Output range, inclusive: from the line containing "ATOM 9 O O ." to the line containing "ATOM 26 C CA". Restate those lines from the data below word for word and only those.

-- Opening Marker --

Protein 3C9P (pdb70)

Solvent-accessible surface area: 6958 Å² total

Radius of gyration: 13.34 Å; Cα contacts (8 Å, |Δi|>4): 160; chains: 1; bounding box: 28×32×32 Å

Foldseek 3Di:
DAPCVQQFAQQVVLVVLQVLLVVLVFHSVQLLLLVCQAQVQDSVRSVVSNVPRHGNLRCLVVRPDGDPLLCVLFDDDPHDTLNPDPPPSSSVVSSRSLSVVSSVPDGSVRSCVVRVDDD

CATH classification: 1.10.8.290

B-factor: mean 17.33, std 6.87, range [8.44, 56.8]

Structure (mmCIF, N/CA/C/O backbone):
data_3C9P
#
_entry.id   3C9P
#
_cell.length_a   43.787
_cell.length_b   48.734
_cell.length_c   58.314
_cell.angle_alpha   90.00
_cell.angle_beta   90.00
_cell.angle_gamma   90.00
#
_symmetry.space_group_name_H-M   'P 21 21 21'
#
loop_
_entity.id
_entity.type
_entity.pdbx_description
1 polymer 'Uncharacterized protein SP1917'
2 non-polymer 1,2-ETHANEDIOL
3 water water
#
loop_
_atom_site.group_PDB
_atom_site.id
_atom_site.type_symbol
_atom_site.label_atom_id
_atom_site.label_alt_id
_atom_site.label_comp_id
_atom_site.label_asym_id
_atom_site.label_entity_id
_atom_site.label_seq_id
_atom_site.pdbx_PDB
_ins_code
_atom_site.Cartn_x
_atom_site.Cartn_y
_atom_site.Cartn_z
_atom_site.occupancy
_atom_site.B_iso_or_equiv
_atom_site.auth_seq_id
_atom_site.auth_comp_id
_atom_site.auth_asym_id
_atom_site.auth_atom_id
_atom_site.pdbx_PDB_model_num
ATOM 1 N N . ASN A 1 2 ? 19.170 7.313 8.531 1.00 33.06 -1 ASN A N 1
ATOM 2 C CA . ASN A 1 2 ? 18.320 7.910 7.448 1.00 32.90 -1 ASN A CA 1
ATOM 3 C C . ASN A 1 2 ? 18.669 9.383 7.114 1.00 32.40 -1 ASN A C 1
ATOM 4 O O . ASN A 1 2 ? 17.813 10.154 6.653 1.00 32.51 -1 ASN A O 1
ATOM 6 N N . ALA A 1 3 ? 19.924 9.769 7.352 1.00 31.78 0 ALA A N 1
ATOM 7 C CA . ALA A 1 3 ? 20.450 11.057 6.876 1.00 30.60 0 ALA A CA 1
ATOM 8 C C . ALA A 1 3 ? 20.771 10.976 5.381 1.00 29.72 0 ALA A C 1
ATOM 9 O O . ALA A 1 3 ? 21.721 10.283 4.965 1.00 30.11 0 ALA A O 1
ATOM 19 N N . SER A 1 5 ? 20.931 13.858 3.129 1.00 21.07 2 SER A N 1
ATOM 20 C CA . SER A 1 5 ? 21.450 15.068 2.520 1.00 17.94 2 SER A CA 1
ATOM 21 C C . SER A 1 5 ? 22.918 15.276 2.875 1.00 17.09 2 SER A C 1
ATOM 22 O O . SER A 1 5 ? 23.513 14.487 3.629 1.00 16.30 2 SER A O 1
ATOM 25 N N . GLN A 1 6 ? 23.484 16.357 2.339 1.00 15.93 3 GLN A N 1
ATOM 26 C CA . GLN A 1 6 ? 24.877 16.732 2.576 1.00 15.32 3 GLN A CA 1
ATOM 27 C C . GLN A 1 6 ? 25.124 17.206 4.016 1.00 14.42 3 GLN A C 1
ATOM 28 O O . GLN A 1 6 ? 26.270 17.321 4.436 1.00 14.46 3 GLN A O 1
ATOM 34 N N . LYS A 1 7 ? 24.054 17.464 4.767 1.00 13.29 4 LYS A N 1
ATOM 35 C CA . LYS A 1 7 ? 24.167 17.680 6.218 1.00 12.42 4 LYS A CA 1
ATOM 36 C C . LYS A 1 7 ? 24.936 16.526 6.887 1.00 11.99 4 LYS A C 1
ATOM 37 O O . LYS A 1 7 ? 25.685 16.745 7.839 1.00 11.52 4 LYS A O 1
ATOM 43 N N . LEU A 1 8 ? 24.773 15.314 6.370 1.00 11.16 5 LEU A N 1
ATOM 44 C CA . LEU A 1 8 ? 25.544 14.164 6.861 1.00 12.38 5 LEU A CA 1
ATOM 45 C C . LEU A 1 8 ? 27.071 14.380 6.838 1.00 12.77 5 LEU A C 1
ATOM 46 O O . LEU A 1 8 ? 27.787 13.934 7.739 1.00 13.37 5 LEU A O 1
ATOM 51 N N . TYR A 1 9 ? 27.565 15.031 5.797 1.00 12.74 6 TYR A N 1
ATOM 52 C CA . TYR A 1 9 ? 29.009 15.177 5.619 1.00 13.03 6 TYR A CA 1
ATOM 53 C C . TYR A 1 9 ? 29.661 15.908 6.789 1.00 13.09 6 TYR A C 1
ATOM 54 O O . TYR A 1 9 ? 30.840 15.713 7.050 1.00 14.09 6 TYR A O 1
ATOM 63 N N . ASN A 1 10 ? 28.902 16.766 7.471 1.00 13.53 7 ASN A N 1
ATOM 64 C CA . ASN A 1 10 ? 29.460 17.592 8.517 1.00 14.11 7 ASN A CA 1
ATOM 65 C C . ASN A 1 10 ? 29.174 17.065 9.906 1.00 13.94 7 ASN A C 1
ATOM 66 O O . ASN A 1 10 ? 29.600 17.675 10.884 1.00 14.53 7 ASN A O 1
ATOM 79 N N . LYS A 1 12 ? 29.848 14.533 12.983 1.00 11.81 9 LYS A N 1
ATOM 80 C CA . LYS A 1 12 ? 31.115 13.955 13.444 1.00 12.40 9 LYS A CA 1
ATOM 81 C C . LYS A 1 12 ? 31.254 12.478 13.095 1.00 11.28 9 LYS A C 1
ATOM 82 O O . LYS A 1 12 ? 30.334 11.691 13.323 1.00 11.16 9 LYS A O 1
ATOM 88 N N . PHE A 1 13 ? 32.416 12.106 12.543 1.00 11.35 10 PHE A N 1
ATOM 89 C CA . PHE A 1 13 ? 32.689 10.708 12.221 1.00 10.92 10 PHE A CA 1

-- Closing Marker --
-- Opening Marker --

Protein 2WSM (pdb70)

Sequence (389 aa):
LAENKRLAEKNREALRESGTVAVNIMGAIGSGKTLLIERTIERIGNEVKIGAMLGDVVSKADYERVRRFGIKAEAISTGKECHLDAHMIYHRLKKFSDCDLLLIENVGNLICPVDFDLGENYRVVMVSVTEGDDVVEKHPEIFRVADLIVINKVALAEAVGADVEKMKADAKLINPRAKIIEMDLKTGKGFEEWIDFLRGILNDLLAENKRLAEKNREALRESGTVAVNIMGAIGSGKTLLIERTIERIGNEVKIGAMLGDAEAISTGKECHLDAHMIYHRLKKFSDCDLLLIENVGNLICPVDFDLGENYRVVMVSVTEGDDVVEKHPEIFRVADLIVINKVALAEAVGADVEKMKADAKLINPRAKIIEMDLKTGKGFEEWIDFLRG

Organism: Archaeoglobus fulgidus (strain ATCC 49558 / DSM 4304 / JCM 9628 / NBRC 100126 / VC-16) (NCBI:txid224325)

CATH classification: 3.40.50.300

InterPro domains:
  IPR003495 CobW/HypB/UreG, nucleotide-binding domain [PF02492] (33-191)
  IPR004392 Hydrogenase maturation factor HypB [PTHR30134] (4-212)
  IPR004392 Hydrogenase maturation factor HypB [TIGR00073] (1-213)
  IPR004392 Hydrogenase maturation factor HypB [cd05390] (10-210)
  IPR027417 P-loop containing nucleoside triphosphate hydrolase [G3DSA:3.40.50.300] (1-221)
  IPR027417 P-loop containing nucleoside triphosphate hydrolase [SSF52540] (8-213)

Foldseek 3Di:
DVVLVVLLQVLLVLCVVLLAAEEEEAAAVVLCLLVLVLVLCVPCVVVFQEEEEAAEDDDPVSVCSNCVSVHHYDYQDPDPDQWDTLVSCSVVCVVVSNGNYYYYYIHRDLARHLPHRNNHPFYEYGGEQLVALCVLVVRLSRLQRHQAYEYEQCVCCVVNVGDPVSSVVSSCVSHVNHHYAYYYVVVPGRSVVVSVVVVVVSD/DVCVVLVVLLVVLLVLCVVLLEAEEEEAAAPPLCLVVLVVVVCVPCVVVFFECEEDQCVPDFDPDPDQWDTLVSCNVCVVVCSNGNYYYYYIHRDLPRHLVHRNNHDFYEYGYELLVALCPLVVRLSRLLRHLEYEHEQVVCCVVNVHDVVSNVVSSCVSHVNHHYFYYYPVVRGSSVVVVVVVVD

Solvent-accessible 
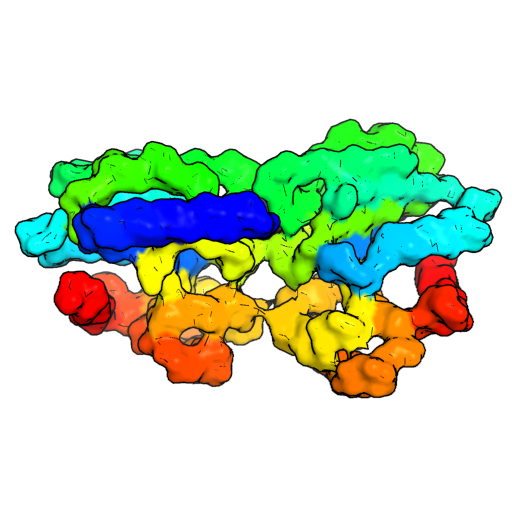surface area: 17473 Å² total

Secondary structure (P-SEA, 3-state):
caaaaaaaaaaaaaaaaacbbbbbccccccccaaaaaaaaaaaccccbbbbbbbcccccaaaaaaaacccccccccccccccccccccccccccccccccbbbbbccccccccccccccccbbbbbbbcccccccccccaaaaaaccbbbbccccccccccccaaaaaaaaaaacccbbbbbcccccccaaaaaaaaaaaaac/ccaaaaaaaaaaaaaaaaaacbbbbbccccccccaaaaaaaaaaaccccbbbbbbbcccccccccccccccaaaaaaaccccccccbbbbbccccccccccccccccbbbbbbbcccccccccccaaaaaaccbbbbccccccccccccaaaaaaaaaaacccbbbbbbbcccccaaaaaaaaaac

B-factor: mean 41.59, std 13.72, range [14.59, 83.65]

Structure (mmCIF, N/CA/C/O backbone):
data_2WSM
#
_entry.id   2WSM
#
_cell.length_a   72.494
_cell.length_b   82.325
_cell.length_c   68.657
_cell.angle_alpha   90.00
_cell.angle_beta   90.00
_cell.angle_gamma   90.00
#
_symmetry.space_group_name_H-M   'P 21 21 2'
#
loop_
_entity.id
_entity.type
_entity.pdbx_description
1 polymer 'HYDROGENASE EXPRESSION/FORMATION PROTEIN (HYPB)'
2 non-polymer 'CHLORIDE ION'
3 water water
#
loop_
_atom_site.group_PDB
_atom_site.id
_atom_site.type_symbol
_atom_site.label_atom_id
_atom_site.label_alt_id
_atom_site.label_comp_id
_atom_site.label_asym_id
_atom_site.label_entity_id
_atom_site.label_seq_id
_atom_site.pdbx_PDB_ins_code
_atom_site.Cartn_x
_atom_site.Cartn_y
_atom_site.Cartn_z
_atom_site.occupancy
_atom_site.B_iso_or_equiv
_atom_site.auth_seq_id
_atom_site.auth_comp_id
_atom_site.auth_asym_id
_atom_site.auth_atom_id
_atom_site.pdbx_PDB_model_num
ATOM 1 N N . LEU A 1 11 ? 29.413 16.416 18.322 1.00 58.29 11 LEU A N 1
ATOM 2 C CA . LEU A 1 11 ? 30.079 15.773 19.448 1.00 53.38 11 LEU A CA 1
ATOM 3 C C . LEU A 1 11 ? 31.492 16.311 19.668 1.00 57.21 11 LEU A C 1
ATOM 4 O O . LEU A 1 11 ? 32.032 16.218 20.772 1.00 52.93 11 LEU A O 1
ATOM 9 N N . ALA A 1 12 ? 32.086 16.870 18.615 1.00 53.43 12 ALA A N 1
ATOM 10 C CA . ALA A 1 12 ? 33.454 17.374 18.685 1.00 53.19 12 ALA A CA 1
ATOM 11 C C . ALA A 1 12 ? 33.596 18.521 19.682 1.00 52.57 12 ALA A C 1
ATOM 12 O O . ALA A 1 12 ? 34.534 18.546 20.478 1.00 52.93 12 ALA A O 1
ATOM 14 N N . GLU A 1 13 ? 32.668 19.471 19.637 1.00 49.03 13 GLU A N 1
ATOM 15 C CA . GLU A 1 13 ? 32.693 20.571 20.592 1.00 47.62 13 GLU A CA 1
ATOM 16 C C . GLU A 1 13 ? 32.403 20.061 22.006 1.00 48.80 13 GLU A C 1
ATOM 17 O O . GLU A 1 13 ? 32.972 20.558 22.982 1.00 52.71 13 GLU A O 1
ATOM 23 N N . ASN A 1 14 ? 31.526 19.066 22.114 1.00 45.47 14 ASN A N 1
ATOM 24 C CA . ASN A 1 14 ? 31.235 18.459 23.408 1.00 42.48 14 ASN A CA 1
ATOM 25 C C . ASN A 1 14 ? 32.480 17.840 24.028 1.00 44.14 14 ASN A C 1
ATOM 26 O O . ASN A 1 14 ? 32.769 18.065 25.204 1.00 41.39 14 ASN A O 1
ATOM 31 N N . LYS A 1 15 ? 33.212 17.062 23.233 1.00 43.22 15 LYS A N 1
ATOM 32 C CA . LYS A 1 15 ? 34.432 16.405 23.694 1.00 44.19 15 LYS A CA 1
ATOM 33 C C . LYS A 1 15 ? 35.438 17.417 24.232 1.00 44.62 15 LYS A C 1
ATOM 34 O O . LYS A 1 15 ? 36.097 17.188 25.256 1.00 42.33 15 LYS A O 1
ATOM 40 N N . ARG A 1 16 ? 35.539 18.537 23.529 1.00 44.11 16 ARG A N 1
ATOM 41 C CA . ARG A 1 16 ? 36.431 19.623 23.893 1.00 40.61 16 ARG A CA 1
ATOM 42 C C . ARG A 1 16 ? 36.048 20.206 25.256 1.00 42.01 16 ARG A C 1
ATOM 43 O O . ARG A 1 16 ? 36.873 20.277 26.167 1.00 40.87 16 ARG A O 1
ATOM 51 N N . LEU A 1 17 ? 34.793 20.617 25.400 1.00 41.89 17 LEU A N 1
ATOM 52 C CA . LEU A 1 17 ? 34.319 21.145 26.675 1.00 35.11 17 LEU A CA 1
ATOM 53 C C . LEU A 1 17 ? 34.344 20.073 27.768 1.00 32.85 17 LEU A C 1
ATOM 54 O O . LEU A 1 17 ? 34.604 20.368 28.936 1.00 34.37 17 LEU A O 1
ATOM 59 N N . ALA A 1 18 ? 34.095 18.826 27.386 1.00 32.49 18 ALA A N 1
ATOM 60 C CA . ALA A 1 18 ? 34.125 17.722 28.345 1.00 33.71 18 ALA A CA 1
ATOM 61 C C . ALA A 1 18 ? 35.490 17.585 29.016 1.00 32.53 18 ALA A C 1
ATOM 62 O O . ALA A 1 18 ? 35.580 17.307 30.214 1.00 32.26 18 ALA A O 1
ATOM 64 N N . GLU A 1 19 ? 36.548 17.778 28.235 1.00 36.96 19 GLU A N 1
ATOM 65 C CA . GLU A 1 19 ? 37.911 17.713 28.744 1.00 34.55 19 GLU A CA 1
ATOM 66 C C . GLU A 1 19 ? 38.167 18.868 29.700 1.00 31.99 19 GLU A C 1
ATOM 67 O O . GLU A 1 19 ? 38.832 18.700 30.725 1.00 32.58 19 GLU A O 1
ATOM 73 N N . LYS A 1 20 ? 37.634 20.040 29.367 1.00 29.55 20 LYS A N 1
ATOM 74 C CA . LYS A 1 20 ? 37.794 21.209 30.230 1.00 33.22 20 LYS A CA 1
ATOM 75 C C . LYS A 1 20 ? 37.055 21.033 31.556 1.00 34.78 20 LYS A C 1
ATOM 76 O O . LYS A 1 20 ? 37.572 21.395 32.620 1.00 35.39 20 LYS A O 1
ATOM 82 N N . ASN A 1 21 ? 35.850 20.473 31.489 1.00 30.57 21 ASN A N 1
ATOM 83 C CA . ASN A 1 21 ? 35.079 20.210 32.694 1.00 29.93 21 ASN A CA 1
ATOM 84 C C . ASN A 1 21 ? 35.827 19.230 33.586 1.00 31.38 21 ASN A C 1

-- Closing Marker --

## ANSWER SECTION
ATOM 9 O O . ALA A 1 3 ? 21.721 10.283 4.965 1.00 30.11 0 ALA A O 1
ATOM 19 N N . SER A 1 5 ? 20.931 13.858 3.129 1.00 21.07 2 SER A N 1
ATOM 20 C CA . SER A 1 5 ? 21.450 15.068 2.520 1.00 17.94 2 SER A CA 1
ATOM 21 C C . SER A 1 5 ? 22.918 15.276 2.875 1.00 17.09 2 SER A C 1
ATOM 22 O O . SER A 1 5 ? 23.513 14.487 3.629 1.00 16.30 2 SER A O 1
ATOM 25 N N . GLN A 1 6 ? 23.484 16.357 2.339 1.00 15.93 3 GLN A N 1
ATOM 26 C CA . GLN A 1 6 ? 24.877 16.732 2.576 1.00 15.32 3 GLN A CA 1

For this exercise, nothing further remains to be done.